[Records from a dataset]
──────────────────────────────
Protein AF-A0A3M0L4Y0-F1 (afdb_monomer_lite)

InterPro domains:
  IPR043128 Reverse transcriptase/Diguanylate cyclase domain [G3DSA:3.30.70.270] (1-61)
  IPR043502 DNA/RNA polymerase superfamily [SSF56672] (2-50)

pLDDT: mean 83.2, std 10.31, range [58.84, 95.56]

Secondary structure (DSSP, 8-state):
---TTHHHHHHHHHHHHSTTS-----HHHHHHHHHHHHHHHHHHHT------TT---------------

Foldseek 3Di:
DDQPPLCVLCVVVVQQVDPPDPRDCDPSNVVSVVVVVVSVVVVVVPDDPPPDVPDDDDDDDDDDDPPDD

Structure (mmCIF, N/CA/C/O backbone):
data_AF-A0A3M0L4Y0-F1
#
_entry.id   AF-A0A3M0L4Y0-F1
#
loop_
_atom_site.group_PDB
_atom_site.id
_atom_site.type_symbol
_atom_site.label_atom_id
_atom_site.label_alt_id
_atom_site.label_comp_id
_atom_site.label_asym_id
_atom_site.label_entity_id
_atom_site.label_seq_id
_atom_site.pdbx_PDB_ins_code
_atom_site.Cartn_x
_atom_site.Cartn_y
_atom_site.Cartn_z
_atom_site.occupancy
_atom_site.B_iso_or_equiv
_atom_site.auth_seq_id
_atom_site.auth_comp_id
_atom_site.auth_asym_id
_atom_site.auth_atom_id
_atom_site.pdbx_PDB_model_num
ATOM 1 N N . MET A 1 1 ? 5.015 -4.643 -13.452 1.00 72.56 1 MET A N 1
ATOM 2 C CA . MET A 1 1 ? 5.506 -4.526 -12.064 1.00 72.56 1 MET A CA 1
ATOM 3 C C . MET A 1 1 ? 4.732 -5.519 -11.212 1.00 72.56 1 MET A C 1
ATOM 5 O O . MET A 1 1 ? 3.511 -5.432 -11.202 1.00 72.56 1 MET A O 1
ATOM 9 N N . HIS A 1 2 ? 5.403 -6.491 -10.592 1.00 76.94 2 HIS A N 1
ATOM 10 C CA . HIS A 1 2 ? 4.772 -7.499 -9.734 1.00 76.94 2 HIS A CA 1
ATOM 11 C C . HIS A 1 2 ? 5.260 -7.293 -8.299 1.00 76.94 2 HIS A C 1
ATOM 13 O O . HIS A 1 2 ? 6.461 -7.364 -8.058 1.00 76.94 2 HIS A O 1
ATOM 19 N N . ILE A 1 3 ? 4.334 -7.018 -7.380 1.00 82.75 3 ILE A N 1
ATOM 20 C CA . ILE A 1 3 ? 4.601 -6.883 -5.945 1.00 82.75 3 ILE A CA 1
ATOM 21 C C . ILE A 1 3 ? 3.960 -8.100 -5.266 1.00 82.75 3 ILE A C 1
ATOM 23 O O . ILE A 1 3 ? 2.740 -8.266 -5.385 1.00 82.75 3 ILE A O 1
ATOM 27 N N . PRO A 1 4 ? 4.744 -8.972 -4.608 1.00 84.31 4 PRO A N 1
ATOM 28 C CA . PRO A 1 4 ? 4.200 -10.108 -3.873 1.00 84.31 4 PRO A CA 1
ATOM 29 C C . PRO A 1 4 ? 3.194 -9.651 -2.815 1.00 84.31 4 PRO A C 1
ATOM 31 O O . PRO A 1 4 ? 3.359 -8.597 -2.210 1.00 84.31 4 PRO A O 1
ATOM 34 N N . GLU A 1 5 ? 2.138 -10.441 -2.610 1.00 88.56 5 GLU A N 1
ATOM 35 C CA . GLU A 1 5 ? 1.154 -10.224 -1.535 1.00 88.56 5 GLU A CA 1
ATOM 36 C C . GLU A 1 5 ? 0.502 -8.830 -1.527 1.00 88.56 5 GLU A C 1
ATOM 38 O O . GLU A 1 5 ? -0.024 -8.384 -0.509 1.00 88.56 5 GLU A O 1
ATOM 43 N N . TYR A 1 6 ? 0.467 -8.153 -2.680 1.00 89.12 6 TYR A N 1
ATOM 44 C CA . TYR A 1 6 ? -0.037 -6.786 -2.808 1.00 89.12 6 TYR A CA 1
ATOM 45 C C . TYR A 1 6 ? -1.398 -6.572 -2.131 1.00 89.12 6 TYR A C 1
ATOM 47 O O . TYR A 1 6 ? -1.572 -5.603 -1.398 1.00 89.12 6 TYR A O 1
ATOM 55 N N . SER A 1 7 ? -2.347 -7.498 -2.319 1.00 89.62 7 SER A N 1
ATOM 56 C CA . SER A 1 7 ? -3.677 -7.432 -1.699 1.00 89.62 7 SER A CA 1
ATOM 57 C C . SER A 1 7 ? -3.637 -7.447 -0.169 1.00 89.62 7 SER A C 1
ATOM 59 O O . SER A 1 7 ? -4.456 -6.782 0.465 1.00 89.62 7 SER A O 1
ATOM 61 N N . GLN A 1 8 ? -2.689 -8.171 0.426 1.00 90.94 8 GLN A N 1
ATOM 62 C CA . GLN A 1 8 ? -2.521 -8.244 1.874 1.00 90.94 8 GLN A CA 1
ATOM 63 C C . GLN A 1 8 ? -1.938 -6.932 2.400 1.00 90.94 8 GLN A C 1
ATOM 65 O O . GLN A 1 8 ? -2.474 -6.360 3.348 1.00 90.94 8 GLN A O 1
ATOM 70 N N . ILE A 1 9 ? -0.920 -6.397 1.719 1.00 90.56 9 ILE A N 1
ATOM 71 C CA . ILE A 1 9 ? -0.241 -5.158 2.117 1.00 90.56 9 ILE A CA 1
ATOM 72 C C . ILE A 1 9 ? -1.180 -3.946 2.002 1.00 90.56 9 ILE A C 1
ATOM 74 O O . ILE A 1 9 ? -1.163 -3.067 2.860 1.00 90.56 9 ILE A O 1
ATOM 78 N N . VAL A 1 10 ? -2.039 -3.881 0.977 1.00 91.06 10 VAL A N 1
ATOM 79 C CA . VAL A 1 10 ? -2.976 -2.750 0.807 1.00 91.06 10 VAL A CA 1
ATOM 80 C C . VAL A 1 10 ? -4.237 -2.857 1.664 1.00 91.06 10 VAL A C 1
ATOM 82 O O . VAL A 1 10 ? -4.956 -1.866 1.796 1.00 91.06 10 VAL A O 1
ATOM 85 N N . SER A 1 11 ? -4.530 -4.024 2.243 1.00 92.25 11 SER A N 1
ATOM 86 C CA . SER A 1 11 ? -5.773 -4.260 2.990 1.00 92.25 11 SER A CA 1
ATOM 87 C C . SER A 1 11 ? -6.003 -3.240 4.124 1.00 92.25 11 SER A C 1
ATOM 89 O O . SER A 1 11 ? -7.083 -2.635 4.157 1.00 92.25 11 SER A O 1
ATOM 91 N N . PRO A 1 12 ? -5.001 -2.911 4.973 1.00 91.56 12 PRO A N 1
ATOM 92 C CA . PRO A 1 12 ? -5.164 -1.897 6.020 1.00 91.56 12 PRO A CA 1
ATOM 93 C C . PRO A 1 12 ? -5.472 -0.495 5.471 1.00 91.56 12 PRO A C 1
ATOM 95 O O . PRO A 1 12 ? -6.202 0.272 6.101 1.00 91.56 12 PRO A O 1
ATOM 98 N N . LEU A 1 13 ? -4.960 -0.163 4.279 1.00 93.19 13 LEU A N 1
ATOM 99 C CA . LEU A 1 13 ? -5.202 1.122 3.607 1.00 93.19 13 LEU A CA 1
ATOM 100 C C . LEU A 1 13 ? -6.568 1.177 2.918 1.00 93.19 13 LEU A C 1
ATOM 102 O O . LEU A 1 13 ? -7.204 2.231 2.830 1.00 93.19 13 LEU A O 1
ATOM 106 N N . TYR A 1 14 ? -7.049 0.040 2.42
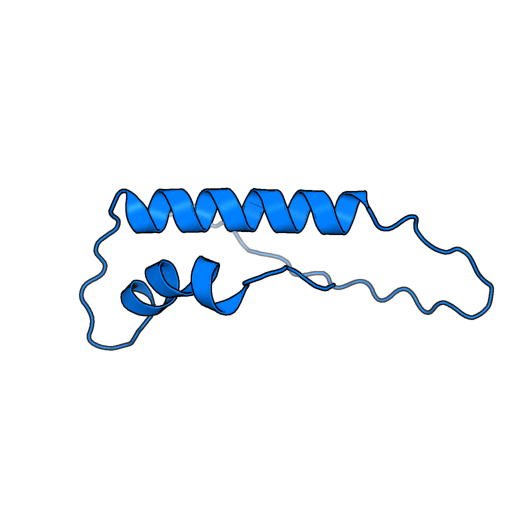8 1.00 90.06 14 TYR A N 1
ATOM 107 C CA . TYR A 1 14 ? -8.349 -0.036 1.781 1.00 90.06 14 TYR A CA 1
ATOM 108 C C . TYR A 1 14 ? -9.482 0.267 2.767 1.00 90.06 14 TYR A C 1
ATOM 110 O O . TYR A 1 14 ? -10.431 0.979 2.435 1.00 90.06 14 TYR A O 1
ATOM 118 N N . LEU A 1 15 ? -9.358 -0.187 4.015 1.00 84.38 15 LEU A N 1
ATOM 119 C CA . LEU A 1 15 ? -10.351 0.079 5.057 1.00 84.38 15 LEU A CA 1
ATOM 120 C C . LEU A 1 15 ? -10.505 1.572 5.383 1.00 84.38 15 LEU A C 1
ATOM 122 O O . LEU A 1 15 ? -11.622 2.001 5.675 1.00 84.38 15 LEU A O 1
ATOM 126 N N . VAL A 1 16 ? -9.434 2.367 5.271 1.00 89.25 16 VAL A N 1
ATOM 127 C CA . VAL A 1 16 ? -9.466 3.817 5.552 1.00 89.25 16 VAL A CA 1
ATOM 128 C C . VAL A 1 16 ? -9.817 4.680 4.339 1.00 89.25 16 VAL A C 1
ATOM 130 O O . VAL A 1 16 ? -10.133 5.854 4.493 1.00 89.25 16 VAL A O 1
ATOM 133 N N . THR A 1 17 ? -9.793 4.111 3.132 1.00 88.12 17 THR A N 1
ATOM 134 C CA . THR A 1 17 ? -10.174 4.801 1.884 1.00 88.12 17 THR A CA 1
ATOM 135 C C . THR A 1 17 ? -11.604 4.481 1.438 1.00 88.12 17 THR A C 1
ATOM 137 O O . THR A 1 17 ? -12.135 5.121 0.527 1.00 88.12 17 THR A O 1
ATOM 140 N N . ARG A 1 18 ? -12.269 3.517 2.090 1.00 87.50 18 ARG A N 1
ATOM 141 C CA . ARG A 1 18 ? -13.675 3.171 1.840 1.00 87.50 18 ARG A CA 1
ATOM 142 C C . ARG A 1 18 ? -14.623 4.302 2.247 1.00 87.50 18 ARG A C 1
ATOM 144 O O . ARG A 1 18 ? -14.540 4.871 3.331 1.00 87.50 18 ARG A O 1
ATOM 151 N N . LYS A 1 19 ? -15.603 4.575 1.380 1.00 86.19 19 LYS A N 1
ATOM 152 C CA . LYS A 1 19 ? -16.686 5.535 1.641 1.00 86.19 19 LYS A CA 1
ATOM 153 C C . LYS A 1 19 ? -17.476 5.124 2.892 1.00 86.19 19 LYS A C 1
ATOM 155 O O . LYS A 1 19 ? -17.732 3.941 3.084 1.00 86.19 19 LYS A O 1
ATOM 160 N N . LYS A 1 20 ? -17.934 6.114 3.670 1.00 86.38 20 LYS A N 1
ATOM 161 C CA . LYS A 1 20 ? -18.681 5.964 4.940 1.00 86.38 20 LYS A CA 1
ATOM 162 C C . LYS A 1 20 ? -17.873 5.434 6.133 1.00 86.38 20 LYS A C 1
ATOM 164 O O . LYS A 1 20 ? -18.452 5.298 7.205 1.00 86.38 20 LYS A O 1
ATOM 169 N N . ASN A 1 21 ? -16.571 5.201 5.984 1.00 85.69 21 ASN A N 1
ATOM 170 C CA . ASN A 1 21 ? -15.701 4.935 7.124 1.00 85.69 21 ASN A CA 1
ATOM 171 C C . ASN A 1 21 ? -15.091 6.242 7.631 1.00 85.69 21 ASN A C 1
ATOM 173 O O . ASN A 1 21 ? -14.710 7.107 6.840 1.00 85.69 21 ASN A O 1
ATOM 177 N N . ASN A 1 22 ? -14.976 6.370 8.953 1.00 88.31 22 ASN A N 1
ATOM 178 C CA . ASN A 1 22 ? -14.176 7.434 9.539 1.00 88.31 22 ASN A CA 1
ATOM 179 C C . ASN A 1 22 ? -12.699 7.162 9.258 1.00 88.31 22 ASN A C 1
ATOM 181 O O . ASN A 1 22 ? -12.221 6.032 9.389 1.00 88.31 22 ASN A O 1
ATOM 185 N N . PHE A 1 23 ? -11.980 8.210 8.872 1.00 90.62 23 PHE A N 1
ATOM 186 C CA . PHE A 1 23 ? -10.554 8.112 8.625 1.00 90.62 23 PHE A CA 1
ATOM 187 C C . PHE A 1 23 ? -9.807 8.043 9.958 1.00 90.62 23 PHE A C 1
ATOM 189 O O . PHE A 1 23 ? -9.732 9.025 10.696 1.00 90.62 23 PHE A O 1
ATOM 196 N N . HIS A 1 24 ? -9.244 6.876 10.255 1.00 88.75 24 HIS A N 1
ATOM 197 C CA . HIS A 1 24 ? -8.389 6.656 11.413 1.00 88.75 24 HIS A CA 1
ATOM 198 C C . HIS A 1 24 ? -7.044 6.123 10.935 1.00 88.75 24 HIS A C 1
ATOM 200 O O . HIS A 1 24 ? -6.975 5.078 10.293 1.00 88.75 24 HIS A O 1
ATOM 206 N N . TRP A 1 25 ? -5.977 6.860 11.232 1.00 93.06 25 TRP A N 1
ATOM 207 C CA . TRP A 1 25 ? -4.626 6.507 10.814 1.00 93.06 25 TRP A CA 1
ATOM 208 C C . TRP A 1 25 ? -3.864 5.887 11.981 1.00 93.06 25 TRP A C 1
ATOM 210 O O . TRP A 1 25 ? -3.376 6.595 12.861 1.00 93.06 25 TRP A O 1
ATOM 220 N N . GLY A 1 26 ? -3.823 4.559 12.017 1.00 94.25 26 GLY A N 1
ATOM 221 C CA . GLY A 1 26 ? -3.170 3.795 13.070 1.00 94.25 26 GLY A CA 1
ATOM 222 C C . GLY A 1 26 ? -1.793 3.258 12.669 1.00 94.25 26 GLY A C 1
ATOM 223 O O . GLY A 1 26 ? -1.338 3.438 11.533 1.00 94.25 26 GLY A O 1
ATOM 224 N N . PRO A 1 27 ? -1.125 2.553 13.599 1.00 95.56 27 PRO A N 1
ATOM 225 C CA . PRO A 1 27 ? 0.164 1.912 13.350 1.00 95.56 27 PRO A CA 1
ATOM 226 C C . PRO A 1 27 ? 0.139 0.941 12.161 1.00 95.56 27 PRO A C 1
ATOM 228 O O . PRO A 1 27 ? 1.066 0.941 11.356 1.00 95.56 27 PRO A O 1
ATOM 231 N N . GLU A 1 28 ? -0.945 0.177 11.997 1.00 93.69 28 GLU A N 1
ATOM 232 C CA . GLU A 1 28 ? -1.103 -0.784 10.897 1.00 93.69 28 GLU A CA 1
ATOM 233 C C . GLU A 1 28 ? -1.150 -0.095 9.527 1.00 93.69 28 GLU A C 1
ATOM 235 O O . GLU A 1 28 ? -0.505 -0.541 8.578 1.00 93.69 28 GLU A O 1
ATOM 240 N N . GLN A 1 29 ? -1.858 1.035 9.419 1.00 94.19 29 GLN A N 1
ATOM 241 C CA . GLN A 1 29 ? -1.912 1.825 8.186 1.00 94.19 29 GLN A CA 1
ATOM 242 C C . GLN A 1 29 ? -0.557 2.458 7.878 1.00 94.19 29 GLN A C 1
──────────────────────────────
# TASK DIRECTIONS
Reproduce exactly, please, only the lines from the start of the data above to the line that contains "ATOM 36 C C", with both ends kept.

# THE COMPLETED TASK
Protein AF-A0A3M0L4Y0-F1 (afdb_monomer_lite)

InterPro domains:
  IPR043128 Reverse transcriptase/Diguanylate cyclase domain [G3DSA:3.30.70.270] (1-61)
  IPR043502 DNA/RNA polymerase superfamily [SSF56672] (2-50)

pLDDT: mean 83.2, std 10.31, range [58.84, 95.56]

Secondary structure (DSSP, 8-state):
---TTHHHHHHHHHHHHSTTS-----HHHHHHHHHHHHHHHHHHHT------TT---------------

Foldseek 3Di:
DDQPPLCVLCVVVVQQVDPPDPRDCDPSNVVSVVVVVVSVVVVVVPDDPPPDVPDDDDDDDDDDDPPDD

Structure (mmCIF, N/CA/C/O backbone):
data_AF-A0A3M0L4Y0-F1
#
_entry.id   AF-A0A3M0L4Y0-F1
#
loop_
_atom_site.group_PDB
_atom_site.id
_atom_site.type_symbol
_atom_site.label_atom_id
_atom_site.label_alt_id
_atom_site.label_comp_id
_atom_site.label_asym_id
_atom_site.label_entity_id
_atom_site.label_seq_id
_atom_site.pdbx_PDB_ins_code
_atom_site.Cartn_x
_atom_site.Cartn_y
_atom_site.Cartn_z
_atom_site.occupancy
_atom_site.B_iso_or_equiv
_atom_site.auth_seq_id
_atom_site.auth_comp_id
_atom_site.auth_asym_id
_atom_site.auth_atom_id
_atom_site.pdbx_PDB_model_num
ATOM 1 N N . MET A 1 1 ? 5.015 -4.643 -13.452 1.00 72.56 1 MET A N 1
ATOM 2 C CA . MET A 1 1 ? 5.506 -4.526 -12.064 1.00 72.56 1 MET A CA 1
ATOM 3 C C . MET A 1 1 ? 4.732 -5.519 -11.212 1.00 72.56 1 MET A C 1
ATOM 5 O O . MET A 1 1 ? 3.511 -5.432 -11.202 1.00 72.56 1 MET A O 1
ATOM 9 N N . HIS A 1 2 ? 5.403 -6.491 -10.592 1.00 76.94 2 HIS A N 1
ATOM 10 C CA . HIS A 1 2 ? 4.772 -7.499 -9.734 1.00 76.94 2 HIS A CA 1
ATOM 11 C C . HIS A 1 2 ? 5.260 -7.293 -8.299 1.00 76.94 2 HIS A C 1
ATOM 13 O O . HIS A 1 2 ? 6.461 -7.364 -8.058 1.00 76.94 2 HIS A O 1
ATOM 19 N N . ILE A 1 3 ? 4.334 -7.018 -7.380 1.00 82.75 3 ILE A N 1
ATOM 20 C CA . ILE A 1 3 ? 4.601 -6.883 -5.945 1.00 82.75 3 ILE A CA 1
ATOM 21 C C . ILE A 1 3 ? 3.960 -8.100 -5.266 1.00 82.75 3 ILE A C 1
ATOM 23 O O . ILE A 1 3 ? 2.740 -8.266 -5.385 1.00 82.75 3 ILE A O 1
ATOM 27 N N . PRO A 1 4 ? 4.744 -8.972 -4.608 1.00 84.31 4 PRO A N 1
ATOM 28 C CA . PRO A 1 4 ? 4.200 -10.108 -3.873 1.00 84.31 4 PRO A CA 1
ATOM 29 C C . PRO A 1 4 ? 3.194 -9.651 -2.815 1.00 84.31 4 PRO A C 1
ATOM 31 O O . PRO A 1 4 ? 3.359 -8.597 -2.210 1.00 84.31 4 PRO A O 1
ATOM 34 N N . GLU A 1 5 ? 2.138 -10.441 -2.610 1.00 88.56 5 GLU A N 1
ATOM 35 C CA . GLU A 1 5 ? 1.154 -10.224 -1.535 1.00 88.56 5 GLU A CA 1
ATOM 36 C C . GLU A 1 5 ? 0.502 -8.830 -1.527 1.00 88.56 5 GLU A C 1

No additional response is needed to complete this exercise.